Task brief:
Please set down, exactly as written, the line containing "ATOM 43 O O" and every line after it through the end of the records.

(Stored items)

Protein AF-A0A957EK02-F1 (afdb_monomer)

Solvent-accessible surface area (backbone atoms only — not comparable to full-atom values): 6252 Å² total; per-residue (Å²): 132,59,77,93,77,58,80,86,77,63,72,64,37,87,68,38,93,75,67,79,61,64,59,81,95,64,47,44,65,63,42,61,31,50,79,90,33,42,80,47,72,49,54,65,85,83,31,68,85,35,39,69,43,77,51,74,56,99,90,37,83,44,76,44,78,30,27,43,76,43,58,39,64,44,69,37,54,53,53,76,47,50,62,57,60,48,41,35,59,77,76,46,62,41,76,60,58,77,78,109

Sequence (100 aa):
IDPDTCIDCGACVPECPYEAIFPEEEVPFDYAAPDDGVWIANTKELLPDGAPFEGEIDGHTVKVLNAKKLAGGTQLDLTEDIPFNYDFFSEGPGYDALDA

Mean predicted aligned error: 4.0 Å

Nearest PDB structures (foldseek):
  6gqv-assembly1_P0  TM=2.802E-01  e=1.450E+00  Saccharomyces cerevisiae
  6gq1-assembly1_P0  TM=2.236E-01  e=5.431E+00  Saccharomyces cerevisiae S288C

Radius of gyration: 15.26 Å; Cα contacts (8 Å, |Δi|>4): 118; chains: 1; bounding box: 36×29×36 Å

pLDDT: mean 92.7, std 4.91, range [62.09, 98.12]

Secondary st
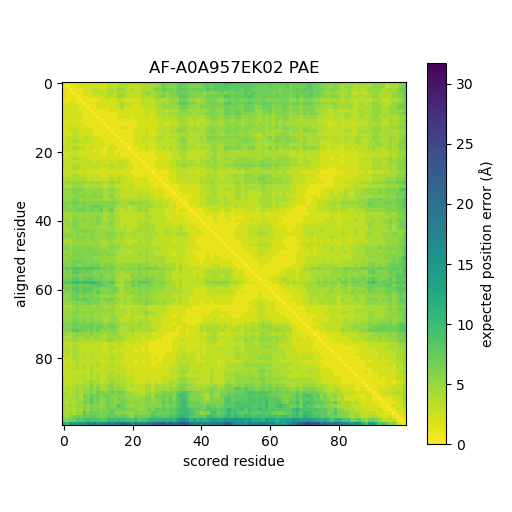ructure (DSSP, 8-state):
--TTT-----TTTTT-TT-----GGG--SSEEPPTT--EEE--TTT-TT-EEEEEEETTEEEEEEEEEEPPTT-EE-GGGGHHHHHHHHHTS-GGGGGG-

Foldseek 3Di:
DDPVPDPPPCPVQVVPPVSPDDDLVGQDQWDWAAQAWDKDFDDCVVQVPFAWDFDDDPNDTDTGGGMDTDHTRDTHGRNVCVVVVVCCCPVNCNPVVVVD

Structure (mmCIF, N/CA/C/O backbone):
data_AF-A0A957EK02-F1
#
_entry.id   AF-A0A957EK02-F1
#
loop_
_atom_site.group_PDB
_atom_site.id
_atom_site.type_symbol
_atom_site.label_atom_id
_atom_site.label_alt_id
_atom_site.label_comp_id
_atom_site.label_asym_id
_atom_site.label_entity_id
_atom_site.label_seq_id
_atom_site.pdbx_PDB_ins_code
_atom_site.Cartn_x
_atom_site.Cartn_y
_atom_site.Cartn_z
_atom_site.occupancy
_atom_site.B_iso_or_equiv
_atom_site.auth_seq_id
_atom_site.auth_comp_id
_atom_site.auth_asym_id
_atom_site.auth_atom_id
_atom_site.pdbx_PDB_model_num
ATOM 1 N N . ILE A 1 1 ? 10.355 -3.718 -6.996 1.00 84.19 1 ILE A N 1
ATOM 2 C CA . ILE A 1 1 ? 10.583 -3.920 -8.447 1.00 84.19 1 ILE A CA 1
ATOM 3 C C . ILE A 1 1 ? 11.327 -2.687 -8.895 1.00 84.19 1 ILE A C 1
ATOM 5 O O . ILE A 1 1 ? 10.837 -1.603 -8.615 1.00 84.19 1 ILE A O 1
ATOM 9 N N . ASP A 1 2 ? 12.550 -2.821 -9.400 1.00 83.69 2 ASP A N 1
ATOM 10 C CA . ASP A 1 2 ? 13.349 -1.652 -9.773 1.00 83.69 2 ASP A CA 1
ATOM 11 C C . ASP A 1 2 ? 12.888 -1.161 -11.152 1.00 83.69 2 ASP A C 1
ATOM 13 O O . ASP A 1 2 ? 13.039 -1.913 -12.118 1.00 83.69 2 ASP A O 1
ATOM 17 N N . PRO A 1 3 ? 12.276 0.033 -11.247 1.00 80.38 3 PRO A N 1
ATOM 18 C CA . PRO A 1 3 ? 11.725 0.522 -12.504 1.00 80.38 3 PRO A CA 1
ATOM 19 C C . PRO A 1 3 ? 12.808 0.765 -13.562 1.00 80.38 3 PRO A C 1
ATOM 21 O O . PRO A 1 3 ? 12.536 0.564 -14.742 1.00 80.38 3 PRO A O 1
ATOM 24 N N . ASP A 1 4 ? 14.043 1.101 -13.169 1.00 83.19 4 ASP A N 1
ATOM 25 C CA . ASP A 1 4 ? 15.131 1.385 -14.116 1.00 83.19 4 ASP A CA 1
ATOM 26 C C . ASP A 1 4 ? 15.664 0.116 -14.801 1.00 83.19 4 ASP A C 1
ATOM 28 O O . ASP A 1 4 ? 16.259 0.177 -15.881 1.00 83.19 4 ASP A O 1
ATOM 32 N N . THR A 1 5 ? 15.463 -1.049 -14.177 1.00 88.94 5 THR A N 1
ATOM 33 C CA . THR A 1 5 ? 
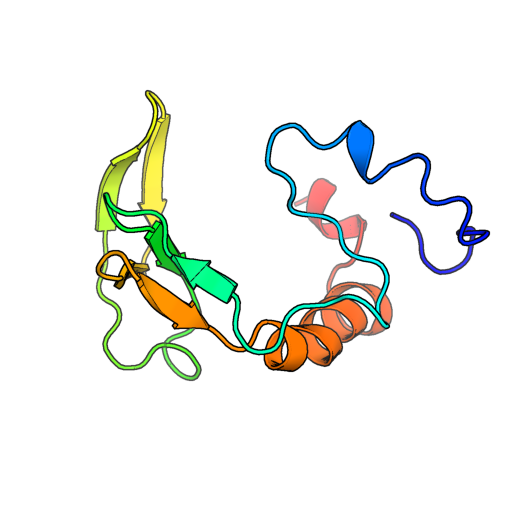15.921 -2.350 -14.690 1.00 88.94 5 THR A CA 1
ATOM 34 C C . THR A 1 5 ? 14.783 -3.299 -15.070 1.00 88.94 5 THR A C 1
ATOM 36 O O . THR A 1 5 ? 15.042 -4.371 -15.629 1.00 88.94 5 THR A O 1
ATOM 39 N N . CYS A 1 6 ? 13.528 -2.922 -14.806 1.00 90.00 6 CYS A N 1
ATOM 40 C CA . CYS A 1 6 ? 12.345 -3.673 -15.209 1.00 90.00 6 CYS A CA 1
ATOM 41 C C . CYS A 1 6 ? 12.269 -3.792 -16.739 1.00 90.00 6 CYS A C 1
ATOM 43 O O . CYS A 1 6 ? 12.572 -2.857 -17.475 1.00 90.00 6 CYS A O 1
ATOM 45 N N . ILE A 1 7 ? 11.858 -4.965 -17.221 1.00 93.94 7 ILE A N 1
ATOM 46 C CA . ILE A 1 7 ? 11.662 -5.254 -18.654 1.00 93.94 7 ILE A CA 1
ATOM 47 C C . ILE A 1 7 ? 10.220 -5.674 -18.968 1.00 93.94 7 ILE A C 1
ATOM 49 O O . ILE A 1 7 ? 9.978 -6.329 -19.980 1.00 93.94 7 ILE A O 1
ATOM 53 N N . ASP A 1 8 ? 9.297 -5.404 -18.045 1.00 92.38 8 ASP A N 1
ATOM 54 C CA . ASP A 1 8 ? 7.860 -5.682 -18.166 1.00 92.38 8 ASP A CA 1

Solution:
ATOM 43 O O . CYS A 1 6 ? 12.572 -2.857 -17.475 1.00 90.00 6 CYS A O 1
ATOM 45 N N . ILE A 1 7 ? 11.858 -4.965 -17.221 1.00 93.94 7 ILE A N 1
ATOM 46 C CA . ILE A 1 7 ? 11.662 -5.254 -18.654 1.00 93.94 7 ILE A CA 1
ATOM 47 C C . ILE A 1 7 ? 10.220 -5.674 -18.968 1.00 93.94 7 ILE A C 1
ATOM 49 O O . ILE A 1 7 ? 9.978 -6.329 -19.980 1.00 93.94 7 ILE A O 1
ATOM 53 N N . ASP A 1 8 ? 9.297 -5.404 -18.045 1.00 92.38 8 ASP A N 1
ATOM 54 C CA . ASP A 1 8 ? 7.860 -5.682 -18.166 1.00 92.38 8 ASP A CA 1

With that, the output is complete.